▸ **Dataset items**
· · · · ·

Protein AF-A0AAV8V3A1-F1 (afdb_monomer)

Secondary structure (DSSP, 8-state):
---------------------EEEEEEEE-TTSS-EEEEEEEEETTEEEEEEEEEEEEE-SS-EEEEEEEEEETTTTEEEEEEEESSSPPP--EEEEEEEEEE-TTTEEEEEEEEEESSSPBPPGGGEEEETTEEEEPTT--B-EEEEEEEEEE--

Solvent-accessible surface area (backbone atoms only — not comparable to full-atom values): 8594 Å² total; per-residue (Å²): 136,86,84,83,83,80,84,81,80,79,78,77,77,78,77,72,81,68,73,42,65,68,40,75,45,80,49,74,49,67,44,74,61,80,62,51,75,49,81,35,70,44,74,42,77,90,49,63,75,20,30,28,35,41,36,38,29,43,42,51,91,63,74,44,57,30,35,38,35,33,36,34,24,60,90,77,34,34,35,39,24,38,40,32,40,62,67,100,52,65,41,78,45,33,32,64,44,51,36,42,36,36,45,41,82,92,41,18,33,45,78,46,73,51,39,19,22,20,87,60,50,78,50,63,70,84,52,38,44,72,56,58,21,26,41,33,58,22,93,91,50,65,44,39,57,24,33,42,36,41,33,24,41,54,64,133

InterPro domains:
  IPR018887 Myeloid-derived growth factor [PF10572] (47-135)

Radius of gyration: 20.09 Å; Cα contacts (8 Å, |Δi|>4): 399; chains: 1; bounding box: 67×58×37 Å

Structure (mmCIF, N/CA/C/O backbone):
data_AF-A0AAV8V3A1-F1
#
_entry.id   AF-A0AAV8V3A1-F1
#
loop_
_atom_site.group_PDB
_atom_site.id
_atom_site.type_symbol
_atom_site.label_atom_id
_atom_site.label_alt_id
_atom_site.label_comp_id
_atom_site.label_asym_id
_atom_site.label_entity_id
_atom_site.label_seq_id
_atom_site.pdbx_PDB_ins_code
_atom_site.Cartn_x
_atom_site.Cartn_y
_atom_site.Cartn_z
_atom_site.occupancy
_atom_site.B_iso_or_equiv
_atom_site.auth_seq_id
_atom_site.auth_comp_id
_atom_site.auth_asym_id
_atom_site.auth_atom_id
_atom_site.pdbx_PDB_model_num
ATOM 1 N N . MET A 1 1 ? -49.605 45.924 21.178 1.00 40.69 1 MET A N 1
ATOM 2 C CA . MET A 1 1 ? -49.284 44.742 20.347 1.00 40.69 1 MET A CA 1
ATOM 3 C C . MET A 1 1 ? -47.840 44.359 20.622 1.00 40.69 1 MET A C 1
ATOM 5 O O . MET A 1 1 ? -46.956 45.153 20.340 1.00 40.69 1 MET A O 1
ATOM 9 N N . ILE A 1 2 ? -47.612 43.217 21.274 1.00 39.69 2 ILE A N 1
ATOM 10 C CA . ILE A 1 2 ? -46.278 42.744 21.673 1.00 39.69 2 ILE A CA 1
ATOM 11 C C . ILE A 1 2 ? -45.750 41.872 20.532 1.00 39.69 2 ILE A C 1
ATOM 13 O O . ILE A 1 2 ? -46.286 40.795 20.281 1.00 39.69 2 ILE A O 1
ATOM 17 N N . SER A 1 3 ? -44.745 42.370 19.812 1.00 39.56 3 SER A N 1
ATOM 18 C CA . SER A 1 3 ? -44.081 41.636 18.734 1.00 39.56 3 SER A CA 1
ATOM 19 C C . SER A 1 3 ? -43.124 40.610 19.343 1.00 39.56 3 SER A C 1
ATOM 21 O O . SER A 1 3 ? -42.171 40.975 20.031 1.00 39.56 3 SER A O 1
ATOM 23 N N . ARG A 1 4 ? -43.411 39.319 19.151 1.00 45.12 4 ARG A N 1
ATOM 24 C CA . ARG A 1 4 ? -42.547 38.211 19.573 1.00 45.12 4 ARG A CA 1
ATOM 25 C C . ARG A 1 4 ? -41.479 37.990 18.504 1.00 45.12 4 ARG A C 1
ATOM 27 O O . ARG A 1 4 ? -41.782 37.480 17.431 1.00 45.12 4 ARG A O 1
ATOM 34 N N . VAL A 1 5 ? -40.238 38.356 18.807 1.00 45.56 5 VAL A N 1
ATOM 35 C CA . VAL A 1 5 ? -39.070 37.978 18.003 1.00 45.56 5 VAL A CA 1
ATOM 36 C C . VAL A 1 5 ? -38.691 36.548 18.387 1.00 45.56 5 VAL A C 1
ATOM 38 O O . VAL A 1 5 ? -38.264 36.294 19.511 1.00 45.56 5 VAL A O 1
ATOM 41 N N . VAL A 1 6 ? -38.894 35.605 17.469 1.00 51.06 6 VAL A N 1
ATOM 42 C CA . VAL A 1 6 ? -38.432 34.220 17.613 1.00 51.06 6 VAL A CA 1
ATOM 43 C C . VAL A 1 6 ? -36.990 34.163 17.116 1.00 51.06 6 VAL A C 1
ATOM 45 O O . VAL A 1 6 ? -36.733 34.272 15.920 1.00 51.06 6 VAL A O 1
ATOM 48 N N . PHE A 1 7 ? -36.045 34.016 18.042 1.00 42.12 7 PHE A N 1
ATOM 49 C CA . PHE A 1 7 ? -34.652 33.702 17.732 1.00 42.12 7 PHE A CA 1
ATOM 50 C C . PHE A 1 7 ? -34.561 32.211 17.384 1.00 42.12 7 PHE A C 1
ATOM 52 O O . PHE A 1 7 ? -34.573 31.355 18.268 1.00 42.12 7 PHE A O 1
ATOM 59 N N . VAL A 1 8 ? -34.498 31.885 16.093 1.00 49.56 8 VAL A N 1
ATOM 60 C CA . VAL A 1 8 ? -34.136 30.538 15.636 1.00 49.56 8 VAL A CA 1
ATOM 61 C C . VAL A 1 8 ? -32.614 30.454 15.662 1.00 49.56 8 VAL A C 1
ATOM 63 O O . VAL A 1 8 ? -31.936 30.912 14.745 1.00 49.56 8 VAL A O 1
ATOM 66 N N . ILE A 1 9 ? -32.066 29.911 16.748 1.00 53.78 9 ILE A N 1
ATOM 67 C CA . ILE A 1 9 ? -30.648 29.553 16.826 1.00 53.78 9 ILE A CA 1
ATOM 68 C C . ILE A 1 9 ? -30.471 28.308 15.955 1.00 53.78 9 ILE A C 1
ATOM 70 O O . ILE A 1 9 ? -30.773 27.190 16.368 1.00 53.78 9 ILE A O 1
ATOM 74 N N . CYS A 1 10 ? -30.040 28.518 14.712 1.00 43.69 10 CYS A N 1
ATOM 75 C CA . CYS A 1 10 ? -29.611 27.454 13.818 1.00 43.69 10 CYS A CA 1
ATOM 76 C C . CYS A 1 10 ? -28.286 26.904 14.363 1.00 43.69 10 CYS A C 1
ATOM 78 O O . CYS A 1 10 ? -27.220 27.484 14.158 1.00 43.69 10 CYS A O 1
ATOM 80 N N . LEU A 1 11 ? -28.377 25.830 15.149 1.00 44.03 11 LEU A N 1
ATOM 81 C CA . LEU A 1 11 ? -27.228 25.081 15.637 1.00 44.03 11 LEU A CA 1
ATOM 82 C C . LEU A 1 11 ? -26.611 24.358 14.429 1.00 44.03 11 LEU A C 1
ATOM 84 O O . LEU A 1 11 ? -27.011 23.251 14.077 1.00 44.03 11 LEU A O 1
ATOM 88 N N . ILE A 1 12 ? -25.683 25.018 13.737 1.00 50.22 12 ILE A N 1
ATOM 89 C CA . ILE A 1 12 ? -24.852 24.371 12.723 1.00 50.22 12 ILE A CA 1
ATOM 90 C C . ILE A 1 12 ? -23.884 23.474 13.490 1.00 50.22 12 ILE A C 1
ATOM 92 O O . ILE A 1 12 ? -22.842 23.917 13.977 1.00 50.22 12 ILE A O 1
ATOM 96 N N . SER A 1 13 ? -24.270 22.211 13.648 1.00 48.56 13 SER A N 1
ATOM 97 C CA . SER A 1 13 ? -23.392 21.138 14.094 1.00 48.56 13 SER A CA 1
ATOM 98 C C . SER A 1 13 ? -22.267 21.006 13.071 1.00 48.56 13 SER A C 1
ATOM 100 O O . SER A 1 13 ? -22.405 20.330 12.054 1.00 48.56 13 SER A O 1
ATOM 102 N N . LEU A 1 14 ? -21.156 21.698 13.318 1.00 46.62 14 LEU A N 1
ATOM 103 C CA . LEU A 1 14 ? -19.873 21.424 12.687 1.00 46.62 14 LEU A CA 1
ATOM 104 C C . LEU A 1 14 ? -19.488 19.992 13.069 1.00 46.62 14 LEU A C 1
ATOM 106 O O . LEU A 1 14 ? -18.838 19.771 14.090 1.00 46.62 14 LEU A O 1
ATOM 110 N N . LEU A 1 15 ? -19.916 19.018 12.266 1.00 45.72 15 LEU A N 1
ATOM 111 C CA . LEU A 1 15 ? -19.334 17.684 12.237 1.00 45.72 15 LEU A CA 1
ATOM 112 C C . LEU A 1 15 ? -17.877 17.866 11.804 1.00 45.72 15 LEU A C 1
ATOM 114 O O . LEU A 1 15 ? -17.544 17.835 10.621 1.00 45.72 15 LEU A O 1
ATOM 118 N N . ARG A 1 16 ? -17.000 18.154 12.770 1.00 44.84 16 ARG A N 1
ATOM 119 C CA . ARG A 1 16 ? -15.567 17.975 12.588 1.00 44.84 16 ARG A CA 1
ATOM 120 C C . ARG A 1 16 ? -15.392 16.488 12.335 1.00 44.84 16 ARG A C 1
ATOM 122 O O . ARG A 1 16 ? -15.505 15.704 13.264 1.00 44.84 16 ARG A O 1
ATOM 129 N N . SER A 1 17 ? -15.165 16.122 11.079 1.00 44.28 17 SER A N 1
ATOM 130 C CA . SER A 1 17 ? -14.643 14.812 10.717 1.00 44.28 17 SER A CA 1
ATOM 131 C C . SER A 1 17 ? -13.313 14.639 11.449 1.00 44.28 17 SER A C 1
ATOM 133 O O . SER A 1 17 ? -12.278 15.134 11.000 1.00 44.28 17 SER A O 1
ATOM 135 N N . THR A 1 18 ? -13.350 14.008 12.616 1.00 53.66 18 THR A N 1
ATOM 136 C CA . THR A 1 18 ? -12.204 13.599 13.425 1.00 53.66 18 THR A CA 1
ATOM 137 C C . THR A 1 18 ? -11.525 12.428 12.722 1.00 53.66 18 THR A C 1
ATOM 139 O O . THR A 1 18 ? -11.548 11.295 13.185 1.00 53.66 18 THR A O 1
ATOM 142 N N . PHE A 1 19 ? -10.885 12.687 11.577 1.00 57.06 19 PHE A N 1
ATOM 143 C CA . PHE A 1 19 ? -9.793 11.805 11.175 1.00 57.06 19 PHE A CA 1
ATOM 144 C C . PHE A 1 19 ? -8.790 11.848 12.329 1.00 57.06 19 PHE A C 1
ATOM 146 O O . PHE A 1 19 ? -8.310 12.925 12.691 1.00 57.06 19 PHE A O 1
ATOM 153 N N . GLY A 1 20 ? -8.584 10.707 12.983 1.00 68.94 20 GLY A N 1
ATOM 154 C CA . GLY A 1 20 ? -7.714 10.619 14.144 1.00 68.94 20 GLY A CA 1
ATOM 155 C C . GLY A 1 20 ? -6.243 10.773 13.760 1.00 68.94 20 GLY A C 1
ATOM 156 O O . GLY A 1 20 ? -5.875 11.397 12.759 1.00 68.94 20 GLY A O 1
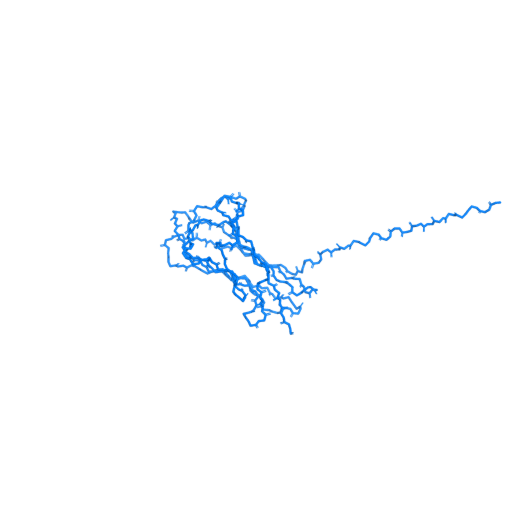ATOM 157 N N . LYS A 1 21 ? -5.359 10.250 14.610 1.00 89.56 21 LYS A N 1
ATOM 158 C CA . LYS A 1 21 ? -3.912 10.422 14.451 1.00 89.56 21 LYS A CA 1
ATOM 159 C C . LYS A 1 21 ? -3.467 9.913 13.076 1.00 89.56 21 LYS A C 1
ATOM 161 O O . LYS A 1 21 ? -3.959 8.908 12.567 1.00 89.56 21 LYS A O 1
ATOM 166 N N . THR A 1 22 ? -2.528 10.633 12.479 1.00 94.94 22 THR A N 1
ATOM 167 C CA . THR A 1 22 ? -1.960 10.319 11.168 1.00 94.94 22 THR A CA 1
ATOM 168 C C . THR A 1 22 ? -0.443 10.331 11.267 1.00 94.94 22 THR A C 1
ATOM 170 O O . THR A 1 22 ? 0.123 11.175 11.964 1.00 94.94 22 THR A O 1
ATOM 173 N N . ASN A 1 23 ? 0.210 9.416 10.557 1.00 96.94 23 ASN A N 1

· · · · ·

▸ **Exercise description**
Start with the first line of the data and print every line exactly. The line containing "ATOM 18 C CA" is the last one to include.

▸ **Expected output**
Protein AF-A0AAV8V3A1-F1 (afdb_monomer)

Secondary structure (DSSP, 8-state):
---------------------EEEEEEEE-TTSS-EEEEEEEEETTEEEEEEEEEEEEE-SS-EEEEEEEEEETTTTEEEEEEEESSSPPP--EEEEEEEEEE-TTTEEEEEEEEEESSSPBPPGGGEEEETTEEEEPTT--B-EEEEEEEEEE--

Solvent-accessible surface area (backbone atoms only — not comparable to full-atom values): 8594 Å² total; per-residue (Å²): 136,86,84,83,83,80,84,81,80,79,78,77,77,78,77,72,81,68,73,42,65,68,40,75,45,80,49,74,49,67,44,74,61,80,62,51,75,49,81,35,70,44,74,42,77,90,49,63,75,20,30,28,35,41,36,38,29,43,42,51,91,63,74,44,57,30,35,38,35,33,36,34,24,60,90,77,34,34,35,39,24,38,40,32,40,62,67,100,52,65,41,78,45,33,32,64,44,51,36,42,36,36,45,41,82,92,41,18,33,45,78,46,73,51,39,19,22,20,87,60,50,78,50,63,70,84,52,38,44,72,56,58,21,26,41,33,58,22,93,91,50,65,44,39,57,24,33,42,36,41,33,24,41,54,64,133

InterPro domains:
  IPR018887 Myeloid-derived growth factor [PF10572] (47-135)

Radius of gyration: 20.09 Å; Cα contacts (8 Å, |Δi|>4): 399; chains: 1; bounding box: 67×58×37 Å

Structure (mmCIF, N/CA/C/O backbone):
data_AF-A0AAV8V3A1-F1
#
_entry.id   AF-A0AAV8V3A1-F1
#
loop_
_atom_site.group_PDB
_atom_site.id
_atom_site.type_symbol
_atom_site.label_atom_id
_atom_site.label_alt_id
_atom_site.label_comp_id
_atom_site.label_asym_id
_atom_site.label_entity_id
_atom_site.label_seq_id
_atom_site.pdbx_PDB_ins_code
_atom_site.Cartn_x
_atom_site.Cartn_y
_atom_site.Cartn_z
_atom_site.occupancy
_atom_site.B_iso_or_equiv
_atom_site.auth_seq_id
_atom_site.auth_comp_id
_atom_site.auth_asym_id
_atom_site.auth_atom_id
_atom_site.pdbx_PDB_model_num
ATOM 1 N N . MET A 1 1 ? -49.605 45.924 21.178 1.00 40.69 1 MET A N 1
ATOM 2 C CA . MET A 1 1 ? -49.284 44.742 20.347 1.00 40.69 1 MET A CA 1
ATOM 3 C C . MET A 1 1 ? -47.840 44.359 20.622 1.00 40.69 1 MET A C 1
ATOM 5 O O . MET A 1 1 ? -46.956 45.153 20.340 1.00 40.69 1 MET A O 1
ATOM 9 N N . ILE A 1 2 ? -47.612 43.217 21.274 1.00 39.69 2 ILE A N 1
ATOM 10 C CA . ILE A 1 2 ? -46.278 42.744 21.673 1.00 39.69 2 ILE A CA 1
ATOM 11 C C . ILE A 1 2 ? -45.750 41.872 20.532 1.00 39.69 2 ILE A C 1
ATOM 13 O O . ILE A 1 2 ? -46.286 40.795 20.281 1.00 39.69 2 ILE A O 1
ATOM 17 N N . SER A 1 3 ? -44.745 42.370 19.812 1.00 39.56 3 SER A N 1
ATOM 18 C CA . SER A 1 3 ? -44.081 41.636 18.734 1.00 39.56 3 SER A CA 1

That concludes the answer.